## INSTRUCTIONS FOR THE TASK
Below is a listing; restate from it, character for character, the lines beginning at the line holding "ATOM 100 C C" and ending at the line holding "ATOM 136 C C", both included.

## RECORDS
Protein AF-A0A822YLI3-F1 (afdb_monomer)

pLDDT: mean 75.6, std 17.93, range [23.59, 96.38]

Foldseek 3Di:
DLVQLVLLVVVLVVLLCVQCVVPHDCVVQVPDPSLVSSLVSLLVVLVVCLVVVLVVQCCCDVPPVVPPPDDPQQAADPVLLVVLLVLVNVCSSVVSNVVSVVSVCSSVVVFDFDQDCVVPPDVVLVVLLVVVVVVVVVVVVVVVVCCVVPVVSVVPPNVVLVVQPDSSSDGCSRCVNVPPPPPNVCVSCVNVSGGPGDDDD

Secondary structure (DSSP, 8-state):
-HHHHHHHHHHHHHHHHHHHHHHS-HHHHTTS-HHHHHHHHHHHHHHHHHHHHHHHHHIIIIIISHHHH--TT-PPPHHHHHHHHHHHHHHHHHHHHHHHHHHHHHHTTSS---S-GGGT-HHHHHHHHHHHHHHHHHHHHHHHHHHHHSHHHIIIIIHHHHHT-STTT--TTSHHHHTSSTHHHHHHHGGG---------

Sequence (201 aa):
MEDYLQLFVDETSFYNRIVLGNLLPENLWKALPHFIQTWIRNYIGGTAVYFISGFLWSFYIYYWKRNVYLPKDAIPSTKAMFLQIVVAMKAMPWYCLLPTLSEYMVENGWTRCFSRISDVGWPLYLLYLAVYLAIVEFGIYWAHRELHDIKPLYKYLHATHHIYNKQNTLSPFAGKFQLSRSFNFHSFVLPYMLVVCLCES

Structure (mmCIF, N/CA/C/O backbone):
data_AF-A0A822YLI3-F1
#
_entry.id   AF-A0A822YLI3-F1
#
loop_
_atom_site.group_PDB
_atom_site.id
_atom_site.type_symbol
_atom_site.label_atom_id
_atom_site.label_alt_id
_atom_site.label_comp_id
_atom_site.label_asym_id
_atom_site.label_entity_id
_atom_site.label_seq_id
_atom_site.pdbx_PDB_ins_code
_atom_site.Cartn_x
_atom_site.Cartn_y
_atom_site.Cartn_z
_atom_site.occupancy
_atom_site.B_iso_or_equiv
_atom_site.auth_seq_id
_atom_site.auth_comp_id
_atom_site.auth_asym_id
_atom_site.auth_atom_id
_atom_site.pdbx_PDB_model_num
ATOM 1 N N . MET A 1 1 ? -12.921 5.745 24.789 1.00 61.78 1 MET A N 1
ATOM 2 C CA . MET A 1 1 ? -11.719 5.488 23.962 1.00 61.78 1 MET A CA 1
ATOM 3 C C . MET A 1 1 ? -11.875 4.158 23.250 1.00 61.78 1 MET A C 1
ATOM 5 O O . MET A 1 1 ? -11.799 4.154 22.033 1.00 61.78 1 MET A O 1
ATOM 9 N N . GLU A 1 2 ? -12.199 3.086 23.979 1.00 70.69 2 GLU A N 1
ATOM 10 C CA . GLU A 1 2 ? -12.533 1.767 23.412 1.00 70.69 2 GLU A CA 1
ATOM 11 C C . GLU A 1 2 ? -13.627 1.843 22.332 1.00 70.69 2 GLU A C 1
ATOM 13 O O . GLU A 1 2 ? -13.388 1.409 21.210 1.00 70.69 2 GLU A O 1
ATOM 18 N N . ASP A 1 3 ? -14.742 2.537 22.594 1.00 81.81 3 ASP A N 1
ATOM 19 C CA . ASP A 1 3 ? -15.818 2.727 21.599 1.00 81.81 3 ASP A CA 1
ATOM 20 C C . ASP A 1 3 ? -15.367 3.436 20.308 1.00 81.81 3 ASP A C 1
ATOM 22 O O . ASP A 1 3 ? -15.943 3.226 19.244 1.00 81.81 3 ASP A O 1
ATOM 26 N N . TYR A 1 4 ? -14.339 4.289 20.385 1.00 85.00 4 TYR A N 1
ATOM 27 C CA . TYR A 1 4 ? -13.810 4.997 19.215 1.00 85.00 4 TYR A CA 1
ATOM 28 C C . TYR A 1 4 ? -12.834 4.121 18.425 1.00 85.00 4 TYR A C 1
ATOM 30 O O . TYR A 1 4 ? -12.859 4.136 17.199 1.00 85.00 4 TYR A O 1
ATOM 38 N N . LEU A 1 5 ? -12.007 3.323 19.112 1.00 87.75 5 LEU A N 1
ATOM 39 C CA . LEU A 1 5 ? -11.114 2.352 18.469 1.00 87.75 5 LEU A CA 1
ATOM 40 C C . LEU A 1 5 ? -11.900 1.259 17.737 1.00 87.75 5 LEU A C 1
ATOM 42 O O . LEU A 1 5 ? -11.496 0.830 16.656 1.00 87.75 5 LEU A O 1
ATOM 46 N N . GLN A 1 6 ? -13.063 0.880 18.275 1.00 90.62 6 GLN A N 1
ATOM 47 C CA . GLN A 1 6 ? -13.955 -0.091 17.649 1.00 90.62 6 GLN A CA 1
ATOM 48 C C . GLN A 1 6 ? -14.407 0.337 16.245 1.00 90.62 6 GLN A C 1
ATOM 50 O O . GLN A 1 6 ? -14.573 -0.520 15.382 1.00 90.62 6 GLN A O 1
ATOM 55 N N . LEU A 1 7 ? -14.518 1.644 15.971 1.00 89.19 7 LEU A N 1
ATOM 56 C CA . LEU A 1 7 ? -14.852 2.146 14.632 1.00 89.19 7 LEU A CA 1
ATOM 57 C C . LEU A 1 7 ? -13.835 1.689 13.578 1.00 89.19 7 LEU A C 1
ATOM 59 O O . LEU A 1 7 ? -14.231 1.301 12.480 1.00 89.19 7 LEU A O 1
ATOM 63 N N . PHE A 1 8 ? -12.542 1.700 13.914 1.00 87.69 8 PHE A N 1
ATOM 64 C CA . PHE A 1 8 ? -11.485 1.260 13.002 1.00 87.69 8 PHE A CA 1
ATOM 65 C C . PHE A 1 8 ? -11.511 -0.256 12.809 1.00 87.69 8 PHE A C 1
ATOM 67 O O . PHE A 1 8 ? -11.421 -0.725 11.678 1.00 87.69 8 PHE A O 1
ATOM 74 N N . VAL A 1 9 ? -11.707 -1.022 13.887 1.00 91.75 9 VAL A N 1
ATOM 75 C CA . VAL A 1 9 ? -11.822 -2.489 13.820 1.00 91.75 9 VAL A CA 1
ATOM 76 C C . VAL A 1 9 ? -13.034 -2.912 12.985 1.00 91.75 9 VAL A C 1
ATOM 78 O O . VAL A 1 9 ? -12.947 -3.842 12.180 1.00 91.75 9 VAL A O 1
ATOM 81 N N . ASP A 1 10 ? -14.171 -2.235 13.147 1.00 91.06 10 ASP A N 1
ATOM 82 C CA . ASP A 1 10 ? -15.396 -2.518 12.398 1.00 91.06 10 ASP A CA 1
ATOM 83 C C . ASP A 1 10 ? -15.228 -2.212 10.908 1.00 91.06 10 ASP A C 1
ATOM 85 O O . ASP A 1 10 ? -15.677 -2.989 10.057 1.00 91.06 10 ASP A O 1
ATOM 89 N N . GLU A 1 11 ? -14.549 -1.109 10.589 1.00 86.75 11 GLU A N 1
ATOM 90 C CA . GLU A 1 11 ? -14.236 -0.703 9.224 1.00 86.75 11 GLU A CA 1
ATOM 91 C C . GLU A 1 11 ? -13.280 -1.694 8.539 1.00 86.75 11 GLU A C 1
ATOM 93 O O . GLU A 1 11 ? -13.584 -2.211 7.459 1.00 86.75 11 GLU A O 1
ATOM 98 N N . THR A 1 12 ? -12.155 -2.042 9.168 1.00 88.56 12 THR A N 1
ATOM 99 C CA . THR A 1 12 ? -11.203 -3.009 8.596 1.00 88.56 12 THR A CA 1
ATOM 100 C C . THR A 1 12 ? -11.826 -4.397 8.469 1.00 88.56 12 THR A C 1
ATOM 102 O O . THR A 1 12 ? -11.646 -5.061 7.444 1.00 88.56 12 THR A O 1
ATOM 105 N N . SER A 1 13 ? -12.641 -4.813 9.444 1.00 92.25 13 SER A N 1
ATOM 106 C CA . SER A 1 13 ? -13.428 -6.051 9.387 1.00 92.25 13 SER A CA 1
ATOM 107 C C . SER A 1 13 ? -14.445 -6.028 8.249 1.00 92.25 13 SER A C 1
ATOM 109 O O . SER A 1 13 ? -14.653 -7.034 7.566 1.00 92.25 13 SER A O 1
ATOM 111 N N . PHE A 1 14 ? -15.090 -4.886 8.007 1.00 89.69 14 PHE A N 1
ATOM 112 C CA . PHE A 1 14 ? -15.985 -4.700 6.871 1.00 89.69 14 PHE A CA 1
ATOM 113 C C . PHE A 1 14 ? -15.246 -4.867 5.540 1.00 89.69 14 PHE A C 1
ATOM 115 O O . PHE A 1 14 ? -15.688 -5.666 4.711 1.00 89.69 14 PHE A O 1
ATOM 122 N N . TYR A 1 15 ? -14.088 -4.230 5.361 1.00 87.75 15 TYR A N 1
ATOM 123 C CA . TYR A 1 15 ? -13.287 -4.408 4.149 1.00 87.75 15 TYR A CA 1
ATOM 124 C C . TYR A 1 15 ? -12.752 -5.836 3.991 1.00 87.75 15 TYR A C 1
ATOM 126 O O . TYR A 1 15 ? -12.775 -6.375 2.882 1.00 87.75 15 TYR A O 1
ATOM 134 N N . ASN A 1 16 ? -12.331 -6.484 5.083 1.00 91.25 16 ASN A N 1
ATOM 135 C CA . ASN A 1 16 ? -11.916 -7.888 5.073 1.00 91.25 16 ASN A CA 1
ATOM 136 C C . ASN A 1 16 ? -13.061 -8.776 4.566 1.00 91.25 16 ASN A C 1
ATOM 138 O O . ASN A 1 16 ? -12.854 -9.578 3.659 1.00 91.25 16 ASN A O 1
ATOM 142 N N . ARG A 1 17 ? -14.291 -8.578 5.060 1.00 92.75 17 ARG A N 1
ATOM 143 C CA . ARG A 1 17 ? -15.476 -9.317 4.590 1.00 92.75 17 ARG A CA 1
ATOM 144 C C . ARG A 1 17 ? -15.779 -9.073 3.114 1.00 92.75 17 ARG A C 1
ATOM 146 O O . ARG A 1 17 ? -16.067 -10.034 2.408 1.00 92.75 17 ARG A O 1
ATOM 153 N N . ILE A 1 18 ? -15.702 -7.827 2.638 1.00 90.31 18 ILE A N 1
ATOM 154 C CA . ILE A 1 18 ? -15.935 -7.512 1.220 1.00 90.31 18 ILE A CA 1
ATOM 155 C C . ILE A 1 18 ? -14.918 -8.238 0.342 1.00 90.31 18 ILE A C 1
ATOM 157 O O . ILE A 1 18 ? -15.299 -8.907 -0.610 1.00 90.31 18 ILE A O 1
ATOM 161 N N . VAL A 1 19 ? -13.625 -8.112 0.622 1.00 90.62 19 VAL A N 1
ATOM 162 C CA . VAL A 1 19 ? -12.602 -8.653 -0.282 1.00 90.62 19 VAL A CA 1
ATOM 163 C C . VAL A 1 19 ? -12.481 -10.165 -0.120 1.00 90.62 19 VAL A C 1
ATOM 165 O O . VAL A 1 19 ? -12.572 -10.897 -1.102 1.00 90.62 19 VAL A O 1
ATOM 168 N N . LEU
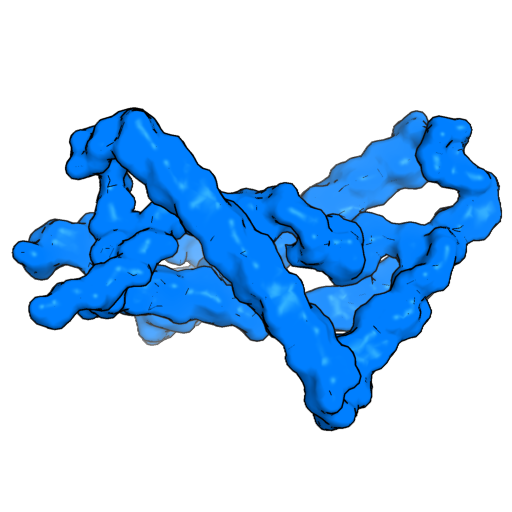 A 1 20 ? -12.299 -10.651 1.109 1.00 93.62 20 LEU A N 1
ATOM 169 C CA . LEU A 1 20 ? -12.065 -12.072 1.364 1.00 93.62 20 LEU A CA 1
ATOM 170 C C . LEU A 1 20 ? -13.341 -12.889 1.177 1.00 93.62 20 LEU A C 1
ATOM 172 O O . LEU A 1 20 ? -13.279 -13.959 0.590 1.00 93.62 20 LEU A O 1
ATOM 176 N N . GLY A 1 21 ? -14.499 -12.377 1.600 1.00 91.56 21 GLY A N 1
ATOM 177 C CA . GLY A 1 21 ? -15.774 -13.081 1.453 1.00 91.56 21 GLY A CA 1
ATOM 178 C C . GLY A 1 21 ? -16.207 -13.276 -0.001 1.00 91.56 21 GLY A C 1
ATOM 179 O O . GLY A 1 21 ? -16.834 -14.284 -0.309 1.00 91.56 21 GLY A O 1
ATOM 180 N N . ASN A 1 22 ? -15.841 -12.360 -0.905 1.00 93.38 22 ASN A N 1
ATOM 181 C CA . ASN A 1 22 ? -16.150 -12.500 -2.331 1.00 93.38 22 ASN A CA 1
ATOM 182 C C . ASN A 1 22 ? -15.109 -13.320 -3.111 1.00 93.38 22 ASN A C 1
ATOM 184 O O . ASN A 1 22 ? -15.420 -13.812 -4.194 1.00 93.38 22 ASN A O 1
ATOM 188 N N . LEU A 1 23 ? -13.876 -13.451 -2.606 1.00 92.31 23 LEU A N 1
ATOM 189 C CA . LEU A 1 23 ? -12.765 -14.055 -3.356 1.00 92.31 23 LEU A CA 1
ATOM 190 C C . LEU A 1 23 ? -12.268 -15.384 -2.781 1.00 92.31 23 LEU A C 1
ATOM 192 O O . LEU A 1 23 ? -11.633 -16.151 -3.503 1.00 92.31 23 LEU A O 1
ATOM 196 N N . LEU A 1 24 ? -12.531 -15.664 -1.503 1.00 91.62 24 LEU A N 1
ATOM 197 C CA . LEU A 1 24 ? -12.056 -16.849 -0.800 1.00 91.62 24 LEU A CA 1
ATOM 198 C C . LEU A 1 24 ? -13.220 -17.594 -0.122 1.00 91.62 24 LEU A C 1
ATOM 200 O O . LEU A 1 24 ? -14.061 -16.971 0.531 1.00 91.62 24 LEU A O 1
ATOM 204 N N . PRO A 1 25 ? -13.240 -18.937 -0.191 1.00 91.62 25 PRO A N 1
ATOM 205 C CA . PRO A 1 25 ? -14.136 -19.763 0.612 1.00 91.62 25 PRO A CA 1
ATOM 206 C C . PRO A 1 25 ? -14.058 -19.427 2.107 1.00 91.62 25 PRO A C 1
ATOM 208 O O . PRO A 1 25 ? -12.970 -19.259 2.659 1.00 91.62 25 PRO A O 1
ATOM 211 N N . GLU A 1 26 ? -15.207 -19.361 2.783 1.00 89.62 26 GLU A N 1
ATOM 212 C CA . GLU A 1 26 ? -15.295 -18.892 4.175 1.00 89.62 26 GLU A CA 1
ATOM 213 C C . GLU A 1 26 ? -14.412 -19.671 5.158 1.00 89.62 26 GLU A C 1
ATOM 215 O O . GLU A 1 26 ? -13.844 -19.095 6.086 1.00 89.62 26 GLU A O 1
ATOM 220 N N . ASN A 1 27 ? -14.257 -20.976 4.936 1.00 90.31 27 ASN A N 1
ATOM 221 C CA . ASN A 1 27 ? -13.449 -21.864 5.768 1.00 90.31 27 ASN A CA 1
ATOM 222 C C . ASN A 1 27 ? -11.946 -21.544 5.726 1.00 90.31 27 ASN A C 1
ATOM 224 O O . ASN A 1 27 ? -11.226 -21.949 6.634 1.00 90.31 27 ASN A O 1
ATOM 228 N N . LEU A 1 28 ? -11.466 -20.840 4.695 1.00 90.31 28 LEU A N 1
ATOM 229 C CA . LEU A 1 28 ? -10.048 -20.510 4.542 1.00 90.31 28 LEU A CA 1
ATOM 230 C C . LEU A 1 28 ? -9.642 -19.246 5.296 1.00 90.31 28 LEU A C 1
ATOM 232 O O . LEU A 1 28 ? -8.495 -19.152 5.722 1.00 90.31 28 LEU A O 1
ATOM 236 N N . TRP A 1 29 ? -10.546 -18.276 5.453 1.00 91.25 29 TRP A N 1
ATOM 237 C CA . TRP A 1 29 ? -10.179 -16.960 5.981 1.00 91.25 29 TRP A CA 1
ATOM 238 C C . TRP A 1 29 ? -10.843 -16.605 7.311 1.00 91.25 29 TRP A C 1
ATOM 240 O O . TRP A 1 29 ? -10.210 -15.924 8.113 1.00 91.25 29 TRP A O 1
ATOM 250 N N . LYS A 1 30 ? -12.056 -17.097 7.608 1.00 91.19 30 LYS A N 1
ATOM 251 C CA . LYS A 1 30 ? -12.750 -16.755 8.867 1.00 91.19 30 LYS A CA 1
ATOM 252 C C . LYS A 1 30 ? -12.019 -17.249 10.117 1.00 91.19 30 LYS A C 1
ATOM 254 O O . LYS A 1 30 ? -12.129 -16.629 11.167 1.00 91.19 30 LYS A O 1
ATOM 259 N N . ALA A 1 31 ? -11.286 -18.358 10.009 1.00 92.50 31 ALA A N 1
ATOM 260 C CA . ALA A 1 31 ? -10.514 -18.925 11.116 1.00 92.50 31 ALA A CA 1
ATOM 261 C C . ALA A 1 31 ? -9.160 -18.225 11.339 1.00 92.50 31 ALA A C 1
ATOM 263 O O . ALA A 1 31 ? -8.481 -18.505 12.326 1.00 92.50 31 ALA A O 1
ATOM 264 N N . LEU A 1 32 ? -8.739 -17.346 10.423 1.00 95.12 32 LEU A N 1
ATOM 265 C CA . LEU A 1 32 ? -7.455 -16.662 10.528 1.00 95.12 32 LEU A CA 1
ATOM 266 C C . LEU A 1 32 ? -7.537 -15.497 11.527 1.00 95.12 32 LEU A C 1
ATOM 268 O O . LEU A 1 32 ? -8.575 -14.840 11.611 1.00 95.12 32 LEU A O 1
ATOM 272 N N . PRO A 1 33 ? -6.442 -15.172 12.238 1.00 96.06 33 PRO A N 1
ATOM 273 C CA . PRO A 1 33 ? -6.355 -13.954 13.039 1.00 96.06 33 PRO A CA 1
ATOM 274 C C . PRO A 1 33 ? -6.661 -12.704 12.208 1.00 96.06 33 PRO A C 1
ATOM 276 O O . PRO A 1 33 ? -6.259 -12.629 11.045 1.00 96.06 33 PRO A O 1
ATOM 279 N N . HIS A 1 34 ? -7.296 -11.699 12.819 1.00 94.31 34 HIS A N 1
ATOM 280 C CA . HIS A 1 34 ? -7.683 -10.446 12.149 1.00 94.31 34 HIS A CA 1
ATOM 281 C C . HIS A 1 34 ? -6.516 -9.785 11.404 1.00 94.31 34 HIS A C 1
ATOM 283 O O . HIS A 1 34 ?
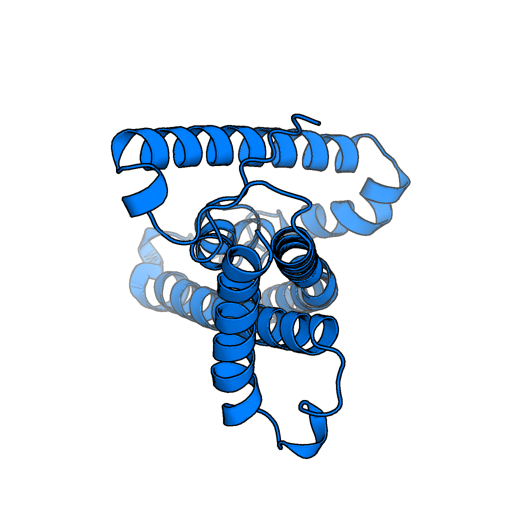 -6.642 -9.451 10.232 1.00 94.31 34 HIS A O 1
ATOM 289 N N . PHE A 1 35 ? -5.332 -9.733 12.024 1.00 95.31 35 PHE A N 1
ATOM 290 C CA . PHE A 1 35 ? -4.110 -9.231 11.385 1.00 95.31 35 PHE A CA 1
ATOM 291 C C . PHE A 1 35 ? -3.778 -9.951 10.066 1.00 95.31 35 PHE A C 1
ATOM 293 O O . PHE A 1 35 ? -3.426 -9.319 9.072 1.00 95.31 35 PHE A O 1
ATOM 300 N N . ILE A 1 36 ? -3.914 -11.282 10.036 1.00 96.38 36 ILE A N 1
ATOM 301 C CA . ILE A 1 36 ? -3.640 -12.084 8.838 1.00 96.38 36 ILE A CA 1
ATOM 302 C C . ILE A 1 36 ? -4.728 -11.856 7.786 1.00 96.38 36 ILE A C 1
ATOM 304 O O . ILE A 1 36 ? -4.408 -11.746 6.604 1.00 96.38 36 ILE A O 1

## THE COMPLETED TASK
ATOM 100 C C . THR A 1 12 ? -11.826 -4.397 8.469 1.00 88.56 12 THR A C 1
ATOM 102 O O . THR A 1 12 ? -11.646 -5.061 7.444 1.00 88.56 12 THR A O 1
ATOM 105 N N . SER A 1 13 ? -12.641 -4.813 9.444 1.00 92.25 13 SER A N 1
ATOM 106 C CA . SER A 1 13 ? -13.428 -6.051 9.387 1.00 92.25 13 SER A CA 1
ATOM 107 C C . SER A 1 13 ? -14.445 -6.028 8.249 1.00 92.25 13 SER A C 1
ATOM 109 O O . SER A 1 13 ? -14.653 -7.034 7.566 1.00 92.25 13 SER A O 1
ATOM 111 N N . PHE A 1 14 ? -15.090 -4.886 8.007 1.00 89.69 14 PHE A N 1
ATOM 112 C CA . PHE A 1 14 ? -15.985 -4.700 6.871 1.00 89.69 14 PHE A CA 1
ATOM 113 C C . PHE A 1 14 ? -15.246 -4.867 5.540 1.00 89.69 14 PHE A C 1
ATOM 115 O O . PHE A 1 14 ? -15.688 -5.666 4.711 1.00 89.69 14 PHE A O 1
ATOM 122 N N . TYR A 1 15 ? -14.088 -4.230 5.361 1.00 87.75 15 TYR A N 1
ATOM 123 C CA . TYR A 1 15 ? -13.287 -4.408 4.149 1.00 87.75 15 TYR A CA 1
ATOM 124 C C . TYR A 1 15 ? -12.752 -5.836 3.991 1.00 87.75 15 TYR A C 1
ATOM 126 O O . TYR A 1 15 ? -12.775 -6.375 2.882 1.00 87.75 15 TYR A O 1
ATOM 134 N N . ASN A 1 16 ? -12.331 -6.484 5.083 1.00 91.25 16 ASN A N 1
ATOM 135 C CA . ASN A 1 16 ? -11.916 -7.888 5.073 1.00 91.25 16 ASN A CA 1
ATOM 136 C C . ASN A 1 16 ? -13.061 -8.776 4.566 1.00 91.25 16 ASN A C 1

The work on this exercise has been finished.